Дмитрий задумался. Всё происходящее казалось абсурдным, невероятным. Тайный орден, манипулирующий историей. Древние артефакты, защищающие от изменений реальности. Готовящаяся "перезагрузка", которая может стереть или изменить воспоминания миллионов людей.
И всё же, факты говорили сами за себя. Документ о событии, которого "не было". Фотографии памятника, который "никогда не существовал". Живой человек, который должен был быть мёртв уже три года. Странные люди из "министерства", следящие за ним. Всё это складывалось в картину, которая, при всей своей фантастичности, выглядела пугающе логичной.
– Хорошо, – сказал он наконец. – Я буду помогать. Но что конкретно мы можем сделать? Как остановить "перезагрузку"?

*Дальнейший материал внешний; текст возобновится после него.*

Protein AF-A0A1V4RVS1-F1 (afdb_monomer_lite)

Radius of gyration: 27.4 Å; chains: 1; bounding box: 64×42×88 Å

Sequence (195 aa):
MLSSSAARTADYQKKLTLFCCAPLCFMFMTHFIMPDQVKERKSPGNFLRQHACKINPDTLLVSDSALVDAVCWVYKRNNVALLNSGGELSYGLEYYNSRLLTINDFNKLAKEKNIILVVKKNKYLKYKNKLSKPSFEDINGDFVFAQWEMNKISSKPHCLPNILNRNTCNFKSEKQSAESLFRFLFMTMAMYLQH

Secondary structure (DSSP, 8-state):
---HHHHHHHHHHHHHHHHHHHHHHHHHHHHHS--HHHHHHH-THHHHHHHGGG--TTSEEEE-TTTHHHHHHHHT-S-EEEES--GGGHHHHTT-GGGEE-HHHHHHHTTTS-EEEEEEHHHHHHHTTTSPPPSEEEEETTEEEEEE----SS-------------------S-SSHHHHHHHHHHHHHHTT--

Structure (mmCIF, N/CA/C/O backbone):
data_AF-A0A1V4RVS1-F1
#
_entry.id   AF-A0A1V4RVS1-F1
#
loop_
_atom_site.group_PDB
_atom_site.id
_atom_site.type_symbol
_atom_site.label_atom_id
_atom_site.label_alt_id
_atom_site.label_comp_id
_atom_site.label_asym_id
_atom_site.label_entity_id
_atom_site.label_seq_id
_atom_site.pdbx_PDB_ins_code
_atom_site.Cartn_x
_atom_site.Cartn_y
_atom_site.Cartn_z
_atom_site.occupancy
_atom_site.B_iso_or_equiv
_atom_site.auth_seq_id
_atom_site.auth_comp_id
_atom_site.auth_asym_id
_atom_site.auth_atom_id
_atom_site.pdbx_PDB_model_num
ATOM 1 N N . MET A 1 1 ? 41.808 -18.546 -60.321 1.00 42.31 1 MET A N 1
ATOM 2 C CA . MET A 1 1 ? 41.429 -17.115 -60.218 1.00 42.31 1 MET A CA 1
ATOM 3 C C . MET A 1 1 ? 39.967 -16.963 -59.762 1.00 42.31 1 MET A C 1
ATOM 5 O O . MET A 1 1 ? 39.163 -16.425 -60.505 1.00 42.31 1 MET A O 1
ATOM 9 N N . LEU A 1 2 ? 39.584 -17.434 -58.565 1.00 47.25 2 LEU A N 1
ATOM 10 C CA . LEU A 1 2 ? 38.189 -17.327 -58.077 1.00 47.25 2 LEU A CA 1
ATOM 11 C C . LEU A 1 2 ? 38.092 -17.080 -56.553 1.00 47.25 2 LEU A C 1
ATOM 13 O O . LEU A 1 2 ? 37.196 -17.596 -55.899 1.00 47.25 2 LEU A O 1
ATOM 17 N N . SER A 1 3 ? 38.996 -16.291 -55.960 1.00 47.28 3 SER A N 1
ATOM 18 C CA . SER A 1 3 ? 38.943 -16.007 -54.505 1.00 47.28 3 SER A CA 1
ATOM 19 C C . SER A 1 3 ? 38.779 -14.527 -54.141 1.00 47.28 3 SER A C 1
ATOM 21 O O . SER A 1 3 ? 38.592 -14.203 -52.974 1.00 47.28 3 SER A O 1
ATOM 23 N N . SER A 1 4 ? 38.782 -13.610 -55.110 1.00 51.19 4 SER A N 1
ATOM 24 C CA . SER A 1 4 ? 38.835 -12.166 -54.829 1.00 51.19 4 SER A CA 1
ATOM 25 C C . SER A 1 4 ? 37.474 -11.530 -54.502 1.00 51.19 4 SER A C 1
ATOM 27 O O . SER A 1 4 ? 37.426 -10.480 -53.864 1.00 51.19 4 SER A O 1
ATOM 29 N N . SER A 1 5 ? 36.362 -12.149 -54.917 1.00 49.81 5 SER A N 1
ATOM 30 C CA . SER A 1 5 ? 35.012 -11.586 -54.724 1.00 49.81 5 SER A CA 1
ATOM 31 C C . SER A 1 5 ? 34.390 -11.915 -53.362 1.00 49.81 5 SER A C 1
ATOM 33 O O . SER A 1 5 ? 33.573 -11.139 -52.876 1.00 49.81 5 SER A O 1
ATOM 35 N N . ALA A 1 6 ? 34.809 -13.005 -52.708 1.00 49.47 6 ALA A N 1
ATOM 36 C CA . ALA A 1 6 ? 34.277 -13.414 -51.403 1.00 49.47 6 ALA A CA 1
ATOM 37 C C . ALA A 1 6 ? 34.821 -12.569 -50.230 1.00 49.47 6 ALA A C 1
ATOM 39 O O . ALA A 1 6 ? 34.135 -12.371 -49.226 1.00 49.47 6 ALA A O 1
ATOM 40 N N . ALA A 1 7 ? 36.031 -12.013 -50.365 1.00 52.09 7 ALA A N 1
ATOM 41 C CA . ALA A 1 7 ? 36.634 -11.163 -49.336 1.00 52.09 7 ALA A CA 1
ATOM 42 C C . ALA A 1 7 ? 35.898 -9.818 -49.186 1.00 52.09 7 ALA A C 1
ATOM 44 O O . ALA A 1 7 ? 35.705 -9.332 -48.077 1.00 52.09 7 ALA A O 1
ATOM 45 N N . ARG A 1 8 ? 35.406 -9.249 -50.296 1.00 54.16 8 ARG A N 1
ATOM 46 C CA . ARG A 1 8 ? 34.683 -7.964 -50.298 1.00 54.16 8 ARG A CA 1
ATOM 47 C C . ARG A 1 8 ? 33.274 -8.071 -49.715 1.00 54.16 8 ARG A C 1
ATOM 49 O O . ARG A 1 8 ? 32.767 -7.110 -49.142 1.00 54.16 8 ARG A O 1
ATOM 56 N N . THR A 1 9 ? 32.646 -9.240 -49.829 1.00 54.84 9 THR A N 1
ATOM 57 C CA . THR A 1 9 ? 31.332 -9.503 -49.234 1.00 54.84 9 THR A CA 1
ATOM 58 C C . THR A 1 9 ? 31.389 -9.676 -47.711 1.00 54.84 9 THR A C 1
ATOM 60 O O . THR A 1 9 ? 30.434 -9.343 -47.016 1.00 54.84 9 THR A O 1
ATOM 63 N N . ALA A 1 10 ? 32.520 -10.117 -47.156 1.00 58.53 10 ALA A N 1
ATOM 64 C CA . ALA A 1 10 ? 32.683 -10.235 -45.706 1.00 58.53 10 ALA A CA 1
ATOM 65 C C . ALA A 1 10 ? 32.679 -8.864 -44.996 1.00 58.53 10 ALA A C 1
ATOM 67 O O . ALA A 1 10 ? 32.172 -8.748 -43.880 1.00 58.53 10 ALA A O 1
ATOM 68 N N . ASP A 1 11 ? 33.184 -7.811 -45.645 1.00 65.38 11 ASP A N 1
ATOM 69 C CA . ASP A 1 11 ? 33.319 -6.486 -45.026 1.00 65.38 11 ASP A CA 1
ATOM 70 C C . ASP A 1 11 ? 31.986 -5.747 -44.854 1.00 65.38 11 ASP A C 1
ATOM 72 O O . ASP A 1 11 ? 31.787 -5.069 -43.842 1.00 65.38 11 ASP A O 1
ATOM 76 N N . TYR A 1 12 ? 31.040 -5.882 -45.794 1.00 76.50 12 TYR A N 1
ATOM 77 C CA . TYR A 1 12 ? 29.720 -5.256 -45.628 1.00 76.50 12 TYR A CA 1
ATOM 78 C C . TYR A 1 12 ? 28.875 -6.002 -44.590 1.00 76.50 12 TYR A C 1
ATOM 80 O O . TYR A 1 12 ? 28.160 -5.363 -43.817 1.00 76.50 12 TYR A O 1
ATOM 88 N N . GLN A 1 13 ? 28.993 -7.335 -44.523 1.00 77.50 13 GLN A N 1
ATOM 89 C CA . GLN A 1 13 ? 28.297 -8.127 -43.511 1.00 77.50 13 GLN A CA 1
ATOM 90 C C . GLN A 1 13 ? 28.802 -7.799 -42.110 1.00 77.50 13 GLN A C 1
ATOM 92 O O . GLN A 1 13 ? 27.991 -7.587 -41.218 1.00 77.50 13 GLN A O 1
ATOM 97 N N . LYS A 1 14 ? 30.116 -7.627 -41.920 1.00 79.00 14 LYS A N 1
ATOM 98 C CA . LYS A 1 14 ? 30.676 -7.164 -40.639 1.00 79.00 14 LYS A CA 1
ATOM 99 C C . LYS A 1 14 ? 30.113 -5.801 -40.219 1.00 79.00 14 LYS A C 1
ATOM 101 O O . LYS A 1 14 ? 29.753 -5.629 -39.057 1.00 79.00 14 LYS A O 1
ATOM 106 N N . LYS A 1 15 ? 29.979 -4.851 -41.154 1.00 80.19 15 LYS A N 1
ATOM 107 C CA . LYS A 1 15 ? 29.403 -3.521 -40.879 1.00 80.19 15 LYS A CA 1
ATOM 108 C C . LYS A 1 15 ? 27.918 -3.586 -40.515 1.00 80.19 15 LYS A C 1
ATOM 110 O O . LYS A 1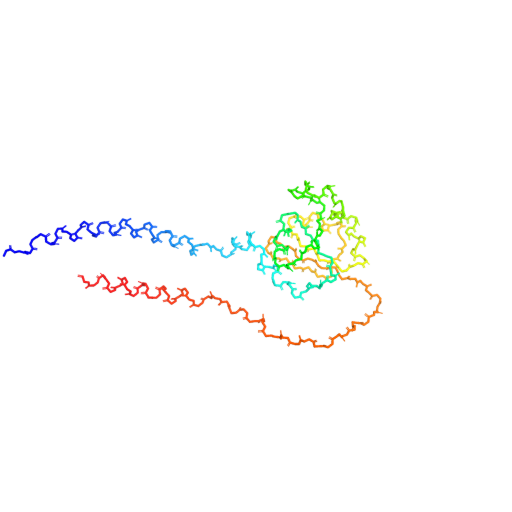 15 ? 27.516 -2.947 -39.546 1.00 80.19 15 LYS A O 1
ATOM 115 N N . LEU A 1 16 ? 27.124 -4.371 -41.247 1.00 88.00 16 LEU A N 1
ATOM 116 C CA . LEU A 1 16 ? 25.700 -4.569 -40.954 1.00 88.00 16 LEU A CA 1
ATOM 117 C C . LEU A 1 16 ? 25.493 -5.277 -39.613 1.00 88.00 16 LEU A C 1
ATOM 119 O O . LEU A 1 16 ? 24.702 -4.813 -38.798 1.00 88.00 16 LEU A O 1
ATOM 123 N N . THR A 1 17 ? 26.246 -6.343 -39.342 1.00 90.62 17 THR A N 1
ATOM 124 C CA . THR A 1 17 ? 26.161 -7.071 -38.072 1.00 90.62 17 THR A CA 1
ATOM 125 C C . THR A 1 17 ? 26.538 -6.177 -36.898 1.00 90.62 17 THR A C 1
ATOM 127 O O . THR A 1 17 ? 25.844 -6.200 -35.889 1.00 90.62 17 THR A O 1
ATOM 130 N N . LEU A 1 18 ? 27.570 -5.335 -37.018 1.00 87.56 18 LEU A N 1
ATOM 131 C CA . LEU A 1 18 ? 27.933 -4.396 -35.953 1.00 87.56 18 LEU A CA 1
ATOM 132 C C . LEU A 1 18 ? 26.838 -3.341 -35.728 1.00 87.56 18 LEU A C 1
ATOM 134 O O . LEU A 1 18 ? 26.496 -3.046 -34.584 1.00 87.56 18 LEU A O 1
ATOM 138 N N . PHE A 1 19 ? 26.250 -2.820 -36.809 1.00 89.25 19 PHE A N 1
ATOM 139 C CA . PHE A 1 19 ? 25.173 -1.831 -36.740 1.00 89.25 19 PHE A CA 1
ATOM 140 C C . PHE A 1 19 ? 23.869 -2.408 -36.173 1.00 89.25 19 PHE A C 1
ATOM 142 O O . PHE A 1 19 ? 23.134 -1.692 -35.503 1.00 89.25 19 PHE A O 1
ATOM 149 N N . CYS A 1 20 ? 23.592 -3.697 -36.386 1.00 89.50 20 CYS A N 1
ATOM 150 C CA . CYS A 1 20 ? 22.442 -4.385 -35.797 1.00 89.50 20 CYS A CA 1
ATOM 151 C C . CYS A 1 20 ? 22.704 -4.848 -34.355 1.00 89.50 20 CYS A C 1
ATOM 153 O O . CYS A 1 20 ? 21.844 -4.672 -33.493 1.00 89.50 20 CYS A O 1
ATOM 155 N N . CYS A 1 21 ? 23.882 -5.402 -34.055 1.00 90.19 21 CYS A N 1
ATOM 156 C CA . CYS A 1 21 ? 24.214 -5.876 -32.710 1.00 90.19 21 CYS A CA 1
ATOM 157 C C . CYS A 1 21 ? 24.366 -4.733 -31.704 1.00 90.19 21 CYS A C 1
ATOM 159 O O . CYS A 1 21 ? 23.960 -4.896 -30.559 1.00 90.19 21 CYS A O 1
ATOM 161 N N . ALA A 1 22 ? 24.909 -3.576 -32.097 1.00 88.81 22 ALA A N 1
ATOM 162 C CA . ALA A 1 22 ? 25.111 -2.451 -31.182 1.00 88.81 22 ALA A CA 1
ATOM 163 C C . ALA A 1 22 ? 23.815 -1.972 -30.480 1.00 88.81 22 ALA A C 1
ATOM 165 O O . ALA A 1 22 ? 23.790 -1.964 -29.246 1.00 88.81 22 ALA A O 1
ATOM 166 N N . PRO A 1 23 ? 22.721 -1.624 -31.189 1.00 91.56 23 PRO A N 1
ATOM 167 C CA . PRO A 1 23 ? 21.476 -1.205 -30.547 1.00 91.56 23 PRO A CA 1
ATOM 168 C C . PRO A 1 23 ? 20.771 -2.353 -29.813 1.00 91.56 23 PRO A C 1
ATOM 170 O O . PRO A 1 23 ? 20.136 -2.105 -28.790 1.00 91.56 23 PRO A O 1
ATOM 173 N N . LEU A 1 24 ? 20.911 -3.604 -30.275 1.00 90.94 24 LEU A N 1
ATOM 174 C CA . LEU A 1 24 ? 20.362 -4.774 -29.581 1.00 90.94 24 LEU A CA 1
ATOM 175 C C . LEU A 1 24 ? 21.039 -4.976 -28.224 1.00 90.94 24 LEU A C 1
ATOM 177 O O . LEU A 1 24 ? 20.358 -5.030 -27.201 1.00 90.94 24 LEU A O 1
ATOM 181 N N . CYS A 1 25 ? 22.372 -5.015 -28.195 1.00 88.69 25 CYS A N 1
ATOM 182 C CA . CYS A 1 25 ? 23.142 -5.104 -26.956 1.00 88.69 25 CYS A CA 1
ATOM 183 C C . CYS A 1 25 ? 22.804 -3.946 -26.013 1.00 88.69 25 CYS A C 1
ATOM 185 O O . CYS A 1 25 ? 22.608 -4.172 -24.820 1.00 88.69 25 CYS A O 1
ATOM 187 N N . PHE A 1 26 ? 22.659 -2.728 -26.546 1.00 88.38 26 PHE A N 1
ATOM 188 C CA . PHE A 1 26 ? 22.257 -1.570 -25.755 1.00 88.38 26 PHE A CA 1
ATOM 189 C C . PHE A 1 26 ? 20.860 -1.747 -25.138 1.00 88.38 26 PHE A C 1
ATOM 191 O O . PHE A 1 26 ? 20.715 -1.596 -23.926 1.00 88.38 26 PHE A O 1
ATOM 198 N N . MET A 1 27 ? 19.845 -2.146 -25.918 1.00 89.06 27 MET A N 1
ATOM 199 C CA . MET A 1 27 ? 18.499 -2.416 -25.391 1.00 89.06 27 MET A CA 1
ATOM 200 C C . MET A 1 27 ? 18.517 -3.479 -24.291 1.00 89.06 27 MET A C 1
ATOM 202 O O . MET A 1 27 ? 17.936 -3.261 -23.228 1.00 89.06 27 MET A O 1
ATOM 206 N N . PHE A 1 28 ? 19.219 -4.595 -24.494 1.00 86.88 28 PHE A N 1
ATOM 207 C CA . PHE A 1 28 ? 19.300 -5.646 -23.481 1.00 86.88 28 PHE A CA 1
ATOM 208 C C . PHE A 1 28 ? 20.012 -5.176 -22.207 1.00 86.88 28 PHE A C 1
ATOM 210 O O . PHE A 1 28 ? 19.545 -5.477 -21.109 1.00 86.88 28 PHE A O 1
ATOM 217 N N . MET A 1 29 ? 21.077 -4.376 -22.320 1.00 86.81 29 MET A N 1
ATOM 218 C CA . MET A 1 29 ? 21.781 -3.812 -21.162 1.00 86.81 29 MET A CA 1
ATOM 219 C C . MET A 1 29 ? 20.886 -2.907 -20.307 1.00 86.81 29 MET A C 1
ATOM 221 O O . MET A 1 29 ? 20.968 -2.963 -19.079 1.00 86.81 29 MET A O 1
ATOM 225 N N . THR A 1 30 ? 19.984 -2.123 -20.910 1.00 79.44 30 THR A N 1
ATOM 226 C CA . THR A 1 30 ? 19.096 -1.232 -20.136 1.00 79.44 30 THR A CA 1
ATOM 227 C C . THR A 1 30 ? 18.184 -1.978 -19.160 1.00 79.44 30 THR A C 1
ATOM 229 O O . THR A 1 30 ? 17.899 -1.463 -18.078 1.00 79.44 30 THR A O 1
ATOM 232 N N . HIS A 1 31 ? 17.782 -3.211 -19.481 1.00 78.38 31 HIS A N 1
ATOM 233 C CA . HIS A 1 31 ? 16.947 -4.023 -18.595 1.00 78.38 31 HIS A CA 1
ATOM 234 C C . HIS A 1 31 ? 17.710 -4.541 -17.368 1.00 78.38 31 HIS A C 1
ATOM 236 O O . HIS A 1 31 ? 17.110 -4.692 -16.305 1.00 78.38 31 HIS A O 1
ATOM 242 N N . PHE A 1 32 ? 19.024 -4.757 -17.486 1.00 76.50 32 PHE A N 1
ATOM 243 C CA . PHE A 1 32 ? 19.881 -5.185 -16.374 1.00 76.50 32 PHE A CA 1
ATOM 244 C C . PHE A 1 32 ? 20.303 -4.034 -15.457 1.00 76.50 32 PHE A C 1
ATOM 246 O O . PHE A 1 32 ? 20.575 -4.256 -14.281 1.00 76.50 32 PHE A O 1
ATOM 253 N N . ILE A 1 33 ? 20.329 -2.803 -15.972 1.00 79.50 33 ILE A N 1
ATOM 254 C CA . ILE A 1 33 ? 20.702 -1.611 -15.197 1.00 79.50 33 ILE A CA 1
ATOM 255 C C . ILE A 1 33 ? 19.556 -1.145 -14.283 1.00 79.50 33 ILE A C 1
ATOM 257 O O . ILE A 1 33 ?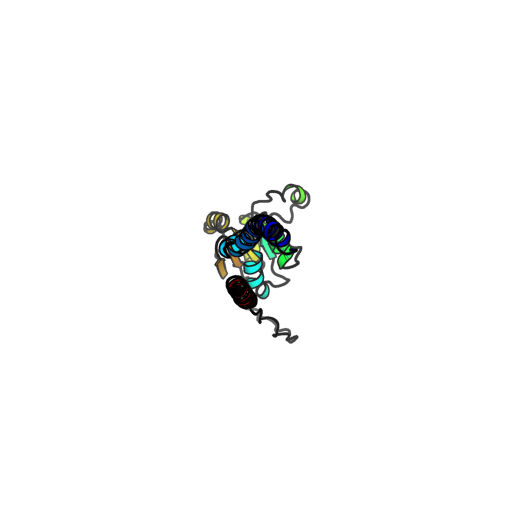 19.779 -0.310 -13.410 1.00 79.50 33 ILE A O 1
ATOM 261 N N . MET A 1 34 ? 18.334 -1.674 -14.428 1.00 71.81 34 MET A N 1
ATOM 262 C CA . MET A 1 34 ? 17.208 -1.250 -13.596 1.00 71.81 34 MET A CA 1
ATOM 263 C C . MET A 1 34 ? 17.429 -1.667 -12.131 1.00 71.81 34 MET A C 1
ATOM 265 O O . MET A 1 34 ? 17.362 -2.856 -11.818 1.00 71.81 34 MET A O 1
ATOM 269 N N . PRO A 1 35 ? 17.664 -0.716 -11.207 1.00 72.62 35 PRO A N 1
ATOM 270 C CA . PRO A 1 35 ? 17.964 -1.062 -9.828 1.00 72.62 35 PRO A CA 1
ATOM 271 C C . PRO A 1 35 ? 16.703 -1.594 -9.140 1.00 72.62 35 PRO A C 1
ATOM 273 O O . PRO A 1 35 ? 15.613 -1.029 -9.292 1.00 72.62 35 PRO A O 1
ATOM 276 N N . ASP A 1 36 ? 16.860 -2.636 -8.320 1.00 66.62 36 ASP A N 1
ATOM 277 C CA . ASP A 1 36 ? 15.771 -3.248 -7.539 1.00 66.62 36 ASP A CA 1
ATOM 278 C C . ASP A 1 36 ? 14.978 -2.199 -6.728 1.00 66.62 36 ASP A C 1
ATOM 280 O O . ASP A 1 36 ? 13.756 -2.284 -6.598 1.00 66.62 36 ASP A O 1
ATOM 284 N N . GLN A 1 37 ? 15.640 -1.124 -6.292 1.00 62.69 37 GLN A N 1
ATOM 285 C CA . GLN A 1 37 ? 15.023 -0.010 -5.566 1.00 62.69 37 GLN A CA 1
ATOM 286 C C . GLN A 1 37 ? 13.951 0.749 -6.371 1.00 62.69 37 GLN A C 1
ATOM 288 O O . GLN A 1 37 ? 12.969 1.229 -5.801 1.00 62.69 37 GLN A O 1
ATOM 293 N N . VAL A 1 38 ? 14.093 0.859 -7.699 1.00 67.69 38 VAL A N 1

– Есть несколько возможностей, – ответил Ландау. – Самая радикальная – физически помешать активации Хрономирона. Но для этого нужно попасть на Соловки, в самое сердце монастыря, где хранится артефакт. Это практически невозможно – орден контролирует доступ к острову и к монастырю.
– А другие варианты?
– Можно попытаться нейтрализовать эффект "перезагрузки", создав достаточно сильное контр-поле. Для этого нужно собрать вместе много "Неподдающихся" с хрономерами в момент активации Хрономирона. Но для начала нужно узнать, когда именно они планируют "перезагрузку" и что именно собираются менять.
Ландау посмотрел на часы.
– Уже поздно. Вам нужно идти, если вы хотите успеть на встречу с "Хранителями". Там вы узнаете больше. Встретите единомышленников, людей, которые, как и вы, заметили несоответствия в истории и решили действовать.
Дмитрий спрятал хрономер во внутренний карман пиджака и встал.
– Спасибо, профессор. За всё. За объяснения, за хрономер, за то, что поверили мне.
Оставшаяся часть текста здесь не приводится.